I suppose if the Bush administration can opt out of habeus corpus merely by declaring someone an enemy combatant, they can opt out of the Fourth Amendment by declaring their surveillance activities to be state secrets.

Parliament of Windbags

Let me add to Sallie’s observations on the House farm bill battle.

I watched the action on CSPAN over the pro-reform Kind/Flake amendment and was really struck by the arrogance of the anti-reform members. They repeatedly said essentially: “How dare members like Flake criticize the hard work of the Agriculture Committee — he’s not on the committee, he’s not a farmer, and so what does he know about farming!”

The anti-reform members also trotted out the ”downtrodden small farmer” rhetoric, despite the frequent reminders from the reformers that the vast share of subsidies go to the largest and wealthiest farms.

And for any voters who still think that the GOP is the party of spending restraint, note that on the vote for the Kind/Flake amendment, 32% of Democrats favored reform while only 23% of Republicans did.

It’s a New York Sunny Day

Thanks to an editorial this morning championing school choice, the New York Sun has become the first major paper in the country to simultaneously recognize that a) education markets work, and 2) education policy — including market-based reform — is a matter for the states and the people, not the federal government.

Having spent a lot of time banging away on these messages, I’ve gotta say this makes my week.

Here’s hoping that the Sun’s illumination shines on former New York mayor Rudy Giuliani and the rest of the presidential contenders.
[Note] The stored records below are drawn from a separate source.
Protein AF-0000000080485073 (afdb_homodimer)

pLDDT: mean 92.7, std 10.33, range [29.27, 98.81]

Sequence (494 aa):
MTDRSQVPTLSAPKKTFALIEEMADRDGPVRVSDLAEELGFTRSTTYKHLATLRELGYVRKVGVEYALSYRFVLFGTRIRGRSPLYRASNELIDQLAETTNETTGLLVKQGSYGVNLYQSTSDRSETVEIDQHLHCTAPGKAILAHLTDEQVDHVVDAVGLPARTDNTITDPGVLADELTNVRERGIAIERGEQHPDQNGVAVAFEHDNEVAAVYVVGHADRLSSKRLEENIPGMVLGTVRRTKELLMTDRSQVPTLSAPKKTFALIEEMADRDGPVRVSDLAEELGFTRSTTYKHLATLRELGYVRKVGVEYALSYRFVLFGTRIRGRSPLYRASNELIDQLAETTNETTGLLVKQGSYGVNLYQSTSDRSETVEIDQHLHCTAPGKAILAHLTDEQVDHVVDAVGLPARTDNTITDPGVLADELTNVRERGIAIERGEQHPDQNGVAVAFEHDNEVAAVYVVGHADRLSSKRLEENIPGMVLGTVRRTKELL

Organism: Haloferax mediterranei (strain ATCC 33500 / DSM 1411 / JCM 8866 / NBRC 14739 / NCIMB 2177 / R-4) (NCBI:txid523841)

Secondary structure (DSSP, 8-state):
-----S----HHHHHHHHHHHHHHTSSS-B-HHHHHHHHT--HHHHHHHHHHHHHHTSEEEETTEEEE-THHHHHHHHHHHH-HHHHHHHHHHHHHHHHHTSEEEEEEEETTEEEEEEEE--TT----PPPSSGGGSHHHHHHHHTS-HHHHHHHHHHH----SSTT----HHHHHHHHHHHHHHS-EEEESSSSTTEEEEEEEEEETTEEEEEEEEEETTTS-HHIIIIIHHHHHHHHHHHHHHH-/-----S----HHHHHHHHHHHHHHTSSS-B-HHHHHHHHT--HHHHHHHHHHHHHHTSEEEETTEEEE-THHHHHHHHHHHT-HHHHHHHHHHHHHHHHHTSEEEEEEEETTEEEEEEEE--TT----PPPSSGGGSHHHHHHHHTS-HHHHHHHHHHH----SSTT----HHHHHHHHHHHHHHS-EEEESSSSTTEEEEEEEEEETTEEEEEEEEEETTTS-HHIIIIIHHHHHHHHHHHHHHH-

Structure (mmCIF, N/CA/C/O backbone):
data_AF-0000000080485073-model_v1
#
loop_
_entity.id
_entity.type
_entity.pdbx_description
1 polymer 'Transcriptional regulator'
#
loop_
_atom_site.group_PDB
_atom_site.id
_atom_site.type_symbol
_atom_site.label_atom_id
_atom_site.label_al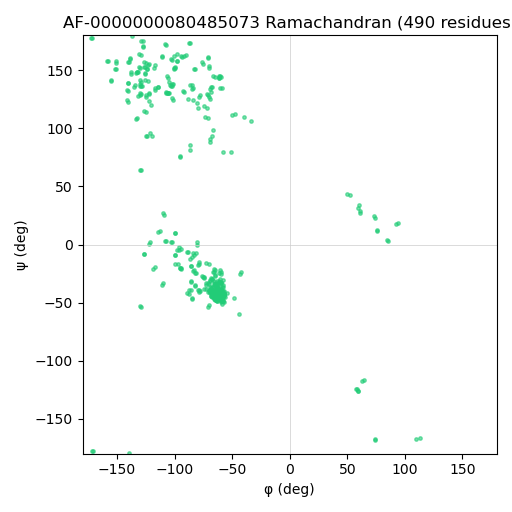t_id
_atom_site.label_comp_id
_atom_site.label_asym_id
_atom_site.label_entity_id
_atom_site.label_seq_id
_atom_site.pdbx_PDB_ins_code
_atom_site.Cartn_x
_atom_site.Cartn_y
_atom_site.Cartn_z
_atom_site.occupancy
_atom_site.B_iso_or_equiv
_atom_site.auth_seq_id
_atom_site.auth_comp_id
_atom_site.auth_asym_id
_atom_site.auth_atom_id
_atom_site.pdbx_PDB_model_num
ATOM 1 N N . MET A 1 1 ? 35.062 28.578 10.156 1 29.27 1 MET A N 1
ATOM 2 C CA . MET A 1 1 ? 34.812 27.266 10.734 1 29.27 1 MET A CA 1
ATOM 3 C C . MET A 1 1 ? 34 26.391 9.766 1 29.27 1 MET A C 1
ATOM 5 O O . MET A 1 1 ? 32.938 26.797 9.32 1 29.27 1 MET A O 1
ATOM 9 N N . THR A 1 2 ? 34.25 25.438 8.906 1 37.31 2 THR A N 1
ATOM 10 C CA . THR A 1 2 ? 33.844 24.781 7.668 1 37.31 2 THR A CA 1
ATOM 11 C C . THR A 1 2 ? 32.531 24.031 7.859 1 37.31 2 THR A C 1
ATOM 13 O O . THR A 1 2 ? 32.438 23.188 8.758 1 37.31 2 THR A O 1
ATOM 16 N N . ASP A 1 3 ? 31.172 24.344 7.711 1 37.59 3 ASP A N 1
ATOM 17 C CA . ASP A 1 3 ? 29.844 24.062 8.234 1 37.59 3 ASP A CA 1
ATOM 18 C C . ASP A 1 3 ? 29.594 22.547 8.281 1 37.59 3 ASP A C 1
ATOM 20 O O . ASP A 1 3 ? 29.516 21.891 7.246 1 37.59 3 ASP A O 1
ATOM 24 N N . ARG A 1 4 ? 30.047 21.609 9.25 1 40.22 4 ARG A N 1
ATOM 25 C CA . ARG A 1 4 ? 30.25 20.25 9.742 1 40.22 4 ARG A CA 1
ATOM 26 C C . ARG A 1 4 ? 29.016 19.391 9.531 1 40.22 4 ARG A C 1
ATOM 28 O O . ARG A 1 4 ? 29.094 18.172 9.477 1 40.22 4 ARG A O 1
ATOM 35 N N . SER A 1 5 ? 27.656 19.594 10.055 1 43.31 5 SER A N 1
ATOM 36 C CA . SER A 1 5 ? 26.625 18.75 10.609 1 43.31 5 SER A CA 1
ATOM 37 C C . SER A 1 5 ? 25.828 18.047 9.508 1 43.31 5 SER A C 1
ATOM 39 O O . SER A 1 5 ? 24.719 17.547 9.75 1 43.31 5 SER A O 1
ATOM 41 N N . GLN A 1 6 ? 26.016 18.344 8.266 1 54.91 6 GLN A N 1
ATOM 42 C CA . GLN A 1 6 ? 25.141 17.859 7.203 1 54.91 6 GLN A CA 1
ATOM 43 C C . GLN A 1 6 ? 25.266 16.344 7.035 1 54.91 6 GLN A C 1
ATOM 45 O O . GLN A 1 6 ? 26.375 15.82 6.891 1 54.91 6 GLN A O 1
ATOM 50 N N . VAL A 1 7 ? 24.484 15.633 7.633 1 62.09 7 VAL A N 1
ATOM 51 C CA . VAL A 1 7 ? 24.469 14.18 7.453 1 62.09 7 VAL A CA 1
ATOM 52 C C . VAL A 1 7 ? 24.828 13.836 6.012 1 62.09 7 VAL A C 1
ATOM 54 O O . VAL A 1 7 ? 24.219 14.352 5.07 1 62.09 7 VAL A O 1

Parliament of Whores, Indeed

Those hoping for reform of the outdated and economically damaging farm bill have cause for disappointment today, after the House defeated, by a margin of three votes to one, an amendment that represented some hope for change. (The roll call can be viewed here). That amendment, whilst by no means close to sufficient reform, included important changes to income eligibility requirements and payment limits for subsidies, and would have closed a loophole allowing producers to manipulate the marketing loan program.
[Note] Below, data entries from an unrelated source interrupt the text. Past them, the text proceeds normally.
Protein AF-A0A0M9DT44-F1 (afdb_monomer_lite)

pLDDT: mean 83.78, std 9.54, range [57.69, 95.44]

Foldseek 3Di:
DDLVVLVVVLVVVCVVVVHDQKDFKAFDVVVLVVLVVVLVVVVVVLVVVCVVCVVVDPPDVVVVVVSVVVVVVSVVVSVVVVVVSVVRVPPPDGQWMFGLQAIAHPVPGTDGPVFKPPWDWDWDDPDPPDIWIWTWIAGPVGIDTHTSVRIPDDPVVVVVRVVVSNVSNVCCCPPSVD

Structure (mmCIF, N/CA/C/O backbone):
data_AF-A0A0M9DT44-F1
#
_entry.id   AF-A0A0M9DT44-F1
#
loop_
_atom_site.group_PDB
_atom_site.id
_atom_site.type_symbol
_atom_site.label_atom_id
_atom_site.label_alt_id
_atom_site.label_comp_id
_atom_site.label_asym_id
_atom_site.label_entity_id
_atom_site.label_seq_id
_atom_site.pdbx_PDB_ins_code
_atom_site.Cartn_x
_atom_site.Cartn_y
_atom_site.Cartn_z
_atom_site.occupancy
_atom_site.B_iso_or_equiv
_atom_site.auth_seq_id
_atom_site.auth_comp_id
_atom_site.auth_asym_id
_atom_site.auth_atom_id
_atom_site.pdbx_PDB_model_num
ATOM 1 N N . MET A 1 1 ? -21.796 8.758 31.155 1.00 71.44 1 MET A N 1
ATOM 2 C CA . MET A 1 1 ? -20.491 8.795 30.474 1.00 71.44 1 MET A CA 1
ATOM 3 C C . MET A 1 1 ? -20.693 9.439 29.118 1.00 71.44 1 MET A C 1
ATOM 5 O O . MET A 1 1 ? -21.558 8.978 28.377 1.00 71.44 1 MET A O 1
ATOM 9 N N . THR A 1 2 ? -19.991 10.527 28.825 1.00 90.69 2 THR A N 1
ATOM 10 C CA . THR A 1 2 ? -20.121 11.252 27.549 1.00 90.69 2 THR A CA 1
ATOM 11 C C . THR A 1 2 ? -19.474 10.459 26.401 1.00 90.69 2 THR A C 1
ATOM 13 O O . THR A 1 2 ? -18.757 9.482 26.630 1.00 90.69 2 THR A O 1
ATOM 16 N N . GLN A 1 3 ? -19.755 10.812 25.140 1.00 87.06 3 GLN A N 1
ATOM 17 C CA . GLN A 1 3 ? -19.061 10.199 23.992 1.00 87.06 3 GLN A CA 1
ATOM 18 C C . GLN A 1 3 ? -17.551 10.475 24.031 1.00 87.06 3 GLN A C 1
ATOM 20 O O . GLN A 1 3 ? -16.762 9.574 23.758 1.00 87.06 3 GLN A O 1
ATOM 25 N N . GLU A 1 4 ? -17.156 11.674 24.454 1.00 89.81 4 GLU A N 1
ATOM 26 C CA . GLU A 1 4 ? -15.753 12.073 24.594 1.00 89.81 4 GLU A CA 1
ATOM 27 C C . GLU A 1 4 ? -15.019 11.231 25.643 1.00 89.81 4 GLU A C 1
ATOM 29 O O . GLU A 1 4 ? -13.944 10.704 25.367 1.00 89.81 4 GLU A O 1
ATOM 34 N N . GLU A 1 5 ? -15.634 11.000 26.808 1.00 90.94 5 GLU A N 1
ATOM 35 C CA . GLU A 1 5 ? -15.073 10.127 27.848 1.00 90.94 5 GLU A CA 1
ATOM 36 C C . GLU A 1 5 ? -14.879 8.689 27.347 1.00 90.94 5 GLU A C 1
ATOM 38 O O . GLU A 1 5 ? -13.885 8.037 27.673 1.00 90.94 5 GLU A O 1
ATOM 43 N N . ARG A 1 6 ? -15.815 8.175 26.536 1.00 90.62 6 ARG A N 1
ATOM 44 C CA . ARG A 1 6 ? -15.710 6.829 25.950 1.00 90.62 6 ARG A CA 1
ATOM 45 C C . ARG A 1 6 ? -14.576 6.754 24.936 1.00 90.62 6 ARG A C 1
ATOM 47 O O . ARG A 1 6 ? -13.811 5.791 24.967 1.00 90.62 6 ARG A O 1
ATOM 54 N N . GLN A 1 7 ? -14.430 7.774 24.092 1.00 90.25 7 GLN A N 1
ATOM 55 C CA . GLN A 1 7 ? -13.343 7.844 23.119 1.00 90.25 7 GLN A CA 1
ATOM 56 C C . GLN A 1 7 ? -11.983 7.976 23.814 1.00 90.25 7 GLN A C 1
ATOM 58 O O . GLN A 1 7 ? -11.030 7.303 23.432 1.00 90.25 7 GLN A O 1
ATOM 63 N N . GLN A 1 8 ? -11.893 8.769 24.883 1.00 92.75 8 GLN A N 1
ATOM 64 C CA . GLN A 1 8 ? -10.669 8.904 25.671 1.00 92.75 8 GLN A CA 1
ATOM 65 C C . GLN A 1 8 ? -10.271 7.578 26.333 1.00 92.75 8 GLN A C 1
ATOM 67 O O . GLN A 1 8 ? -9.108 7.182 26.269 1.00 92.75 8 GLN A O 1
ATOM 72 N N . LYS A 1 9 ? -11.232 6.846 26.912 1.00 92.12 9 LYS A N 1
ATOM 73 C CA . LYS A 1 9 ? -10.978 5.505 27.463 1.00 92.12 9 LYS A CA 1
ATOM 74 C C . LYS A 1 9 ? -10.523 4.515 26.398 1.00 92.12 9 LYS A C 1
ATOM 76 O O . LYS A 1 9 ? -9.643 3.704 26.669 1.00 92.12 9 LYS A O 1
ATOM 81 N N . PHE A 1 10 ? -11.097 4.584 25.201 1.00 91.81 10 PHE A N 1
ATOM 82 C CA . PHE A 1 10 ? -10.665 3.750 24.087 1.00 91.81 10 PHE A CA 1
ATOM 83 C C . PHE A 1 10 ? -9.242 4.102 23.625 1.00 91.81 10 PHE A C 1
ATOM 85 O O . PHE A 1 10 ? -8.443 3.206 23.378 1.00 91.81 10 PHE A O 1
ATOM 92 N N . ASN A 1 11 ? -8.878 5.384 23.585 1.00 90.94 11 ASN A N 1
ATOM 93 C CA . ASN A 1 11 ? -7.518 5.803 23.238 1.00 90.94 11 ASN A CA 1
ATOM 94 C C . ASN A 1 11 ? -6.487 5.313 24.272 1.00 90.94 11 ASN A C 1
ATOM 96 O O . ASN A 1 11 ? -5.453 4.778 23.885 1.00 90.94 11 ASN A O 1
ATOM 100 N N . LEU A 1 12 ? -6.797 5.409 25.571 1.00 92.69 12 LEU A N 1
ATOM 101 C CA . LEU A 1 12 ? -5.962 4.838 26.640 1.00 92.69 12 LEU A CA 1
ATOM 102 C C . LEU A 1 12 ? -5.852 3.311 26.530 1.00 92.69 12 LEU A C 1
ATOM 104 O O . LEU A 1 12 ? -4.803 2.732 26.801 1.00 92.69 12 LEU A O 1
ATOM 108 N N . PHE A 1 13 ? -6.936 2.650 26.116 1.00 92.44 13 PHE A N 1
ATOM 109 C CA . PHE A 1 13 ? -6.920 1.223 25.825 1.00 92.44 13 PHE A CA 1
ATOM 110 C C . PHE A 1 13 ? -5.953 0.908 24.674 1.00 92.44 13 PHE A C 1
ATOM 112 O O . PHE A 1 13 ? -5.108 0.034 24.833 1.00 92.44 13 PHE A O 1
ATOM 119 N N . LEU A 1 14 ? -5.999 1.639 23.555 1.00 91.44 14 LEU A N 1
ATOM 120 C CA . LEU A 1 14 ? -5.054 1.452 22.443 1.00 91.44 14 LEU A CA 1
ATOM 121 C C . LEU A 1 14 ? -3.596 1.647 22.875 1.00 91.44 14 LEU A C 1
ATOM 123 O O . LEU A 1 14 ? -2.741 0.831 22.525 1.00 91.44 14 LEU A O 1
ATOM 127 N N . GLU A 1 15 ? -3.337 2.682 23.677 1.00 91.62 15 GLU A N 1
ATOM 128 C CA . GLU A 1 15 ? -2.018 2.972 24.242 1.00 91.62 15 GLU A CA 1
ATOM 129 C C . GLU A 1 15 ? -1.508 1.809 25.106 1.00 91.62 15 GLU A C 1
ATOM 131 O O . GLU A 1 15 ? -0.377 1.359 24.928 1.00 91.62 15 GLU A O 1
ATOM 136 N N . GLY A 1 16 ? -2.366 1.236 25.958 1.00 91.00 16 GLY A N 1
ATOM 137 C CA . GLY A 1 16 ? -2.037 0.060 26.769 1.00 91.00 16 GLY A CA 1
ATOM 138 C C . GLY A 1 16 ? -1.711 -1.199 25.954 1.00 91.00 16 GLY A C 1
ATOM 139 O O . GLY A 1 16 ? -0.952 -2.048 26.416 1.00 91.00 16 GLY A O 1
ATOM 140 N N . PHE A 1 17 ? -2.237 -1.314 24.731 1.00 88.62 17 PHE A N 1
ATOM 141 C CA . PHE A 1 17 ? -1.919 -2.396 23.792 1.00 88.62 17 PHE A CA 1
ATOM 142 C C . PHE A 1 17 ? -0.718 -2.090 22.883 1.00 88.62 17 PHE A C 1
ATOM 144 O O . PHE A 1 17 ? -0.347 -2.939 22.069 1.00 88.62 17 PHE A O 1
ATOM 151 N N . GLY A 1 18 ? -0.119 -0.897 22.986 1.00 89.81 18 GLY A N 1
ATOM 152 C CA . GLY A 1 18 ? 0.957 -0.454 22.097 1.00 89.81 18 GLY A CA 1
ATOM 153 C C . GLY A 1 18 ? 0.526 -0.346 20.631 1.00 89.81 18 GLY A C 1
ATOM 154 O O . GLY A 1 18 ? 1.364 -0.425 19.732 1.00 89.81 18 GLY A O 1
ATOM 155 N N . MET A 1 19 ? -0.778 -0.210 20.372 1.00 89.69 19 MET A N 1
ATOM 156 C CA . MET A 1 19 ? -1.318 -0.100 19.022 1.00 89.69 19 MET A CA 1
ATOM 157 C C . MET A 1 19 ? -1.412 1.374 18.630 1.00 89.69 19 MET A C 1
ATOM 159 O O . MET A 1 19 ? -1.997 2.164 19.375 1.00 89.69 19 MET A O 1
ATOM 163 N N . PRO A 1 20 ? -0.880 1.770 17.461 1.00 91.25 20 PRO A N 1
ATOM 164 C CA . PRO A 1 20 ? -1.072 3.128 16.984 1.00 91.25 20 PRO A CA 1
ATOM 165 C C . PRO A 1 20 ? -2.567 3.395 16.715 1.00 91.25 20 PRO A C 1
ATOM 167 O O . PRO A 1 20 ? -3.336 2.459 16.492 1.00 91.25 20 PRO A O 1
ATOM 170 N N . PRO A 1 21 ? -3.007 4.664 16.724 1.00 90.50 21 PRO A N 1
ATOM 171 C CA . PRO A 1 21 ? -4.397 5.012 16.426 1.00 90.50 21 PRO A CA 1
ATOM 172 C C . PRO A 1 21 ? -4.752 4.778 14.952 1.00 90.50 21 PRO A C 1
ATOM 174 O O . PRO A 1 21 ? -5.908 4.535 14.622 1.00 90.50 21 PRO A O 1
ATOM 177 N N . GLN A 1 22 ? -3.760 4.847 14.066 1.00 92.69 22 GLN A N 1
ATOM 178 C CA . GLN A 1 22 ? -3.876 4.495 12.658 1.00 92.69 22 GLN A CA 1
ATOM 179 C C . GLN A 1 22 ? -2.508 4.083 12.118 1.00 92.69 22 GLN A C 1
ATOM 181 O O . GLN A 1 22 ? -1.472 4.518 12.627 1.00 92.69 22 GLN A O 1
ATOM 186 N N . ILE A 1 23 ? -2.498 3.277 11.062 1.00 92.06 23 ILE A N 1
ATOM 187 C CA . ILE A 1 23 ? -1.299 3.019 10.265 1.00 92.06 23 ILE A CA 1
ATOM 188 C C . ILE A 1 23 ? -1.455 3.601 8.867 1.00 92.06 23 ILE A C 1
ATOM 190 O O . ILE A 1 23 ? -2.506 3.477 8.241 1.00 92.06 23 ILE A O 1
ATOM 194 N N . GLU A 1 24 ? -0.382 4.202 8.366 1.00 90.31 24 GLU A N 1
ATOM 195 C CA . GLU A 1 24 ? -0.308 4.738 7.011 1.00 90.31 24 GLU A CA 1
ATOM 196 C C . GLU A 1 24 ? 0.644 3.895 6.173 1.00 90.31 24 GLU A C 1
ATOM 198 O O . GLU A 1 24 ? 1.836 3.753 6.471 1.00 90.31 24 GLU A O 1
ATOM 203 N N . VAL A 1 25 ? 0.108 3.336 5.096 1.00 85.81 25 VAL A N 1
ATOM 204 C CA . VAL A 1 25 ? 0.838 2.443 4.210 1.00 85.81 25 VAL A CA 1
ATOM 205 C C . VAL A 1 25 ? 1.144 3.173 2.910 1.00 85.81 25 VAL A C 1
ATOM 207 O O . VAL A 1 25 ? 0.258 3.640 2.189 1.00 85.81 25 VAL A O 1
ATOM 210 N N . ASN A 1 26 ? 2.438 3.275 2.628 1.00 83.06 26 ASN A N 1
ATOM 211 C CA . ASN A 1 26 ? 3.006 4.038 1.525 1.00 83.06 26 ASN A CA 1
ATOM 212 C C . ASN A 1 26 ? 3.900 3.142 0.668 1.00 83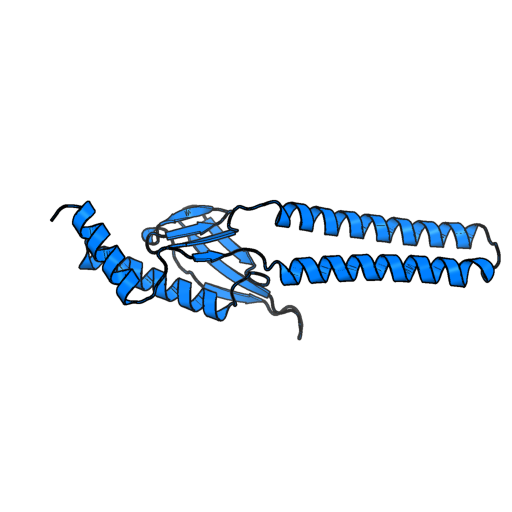.06 26 ASN A C 1
ATOM 214 O O . ASN A 1 26 ? 4.347 2.085 1.113 1.00 83.06 26 ASN A O 1
ATOM 218 N N . TYR A 1 27 ? 4.233 3.570 -0.551 1.00 74.50 27 TYR A N 1
ATOM 219 C CA . TYR A 1 27 ? 5.259 2.878 -1.331 1.00 74.50 27 TYR A CA 1
ATOM 220 C C . TYR A 1 27 ? 6.623 2.954 -0.633 1.00 74.50 27 TYR A C 1
ATOM 222 O O . TYR A 1 27 ? 7.022 3.989 -0.094 1.00 74.50 27 TYR A O 1
ATOM 230 N N . SER A 1 28 ? 7.369 1.849 -0.672 1.00 74.12 28 SER A N 1
ATOM 231 C CA . SER A 1 28 ? 8.722 1.784 -0.128 1.00 74.12 28 SER A CA 1
ATOM 232 C C . SER A 1 28 ? 9.660 2.692 -0.924 1.00 74.12 28 SER A C 1
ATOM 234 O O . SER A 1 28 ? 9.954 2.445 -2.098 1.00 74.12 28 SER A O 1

Unscathed passage of the House Agriculture Committee’s bill (see my colleague Dan Griswold’s brief criticism of the House bill here) looked in doubt just a few days ago, but House majority leaders managed to sway Rep. Jim McGovern (D., MA), originally in the reform camp, to vote for the farm bill by promising about $840 million to his pet cause, overseas food aid. The Congressional Black Caucus agreed to support the farm bill after a promise to spend $1.1 million on settling racial discrimination claims from the 1990s.

As if the House proposal for the “new” farm bill wasn’t insult enough for the taxpayer and consumer, the proposal for funding some of the largesse is beyond the pale. The $4 billion increase in food stamps and nutrition programs, which could presumably be paid for by cutting the subsidies to farmers of chosen crops, will instead be financed by taxing “inshoring” companies — U.S.-based subsidiaries of foreign companies who employ American workers.

For a Congress supposedly concerned that international trade is threatening American jobs, taxing employment of American workers seems perverse — not to mention violative of tax treaties. Business groups and Treasury Secretary Henry Paulson have expressed their deep dissatisfaction with the tax increase. Some Republicans, including the ranking member on the House Agriculture Committee Robert Goodlatte (Va.), have indicated they would vote against the farm bill (up for a final vote today) because of the tax increase. I’ll believe that when I see it.

On a more positive note, the proposed tax increase has led the administration to issue a veto threat, albeit of the less-than-clear “his senior advisers will recommend that the president veto this bill” variety.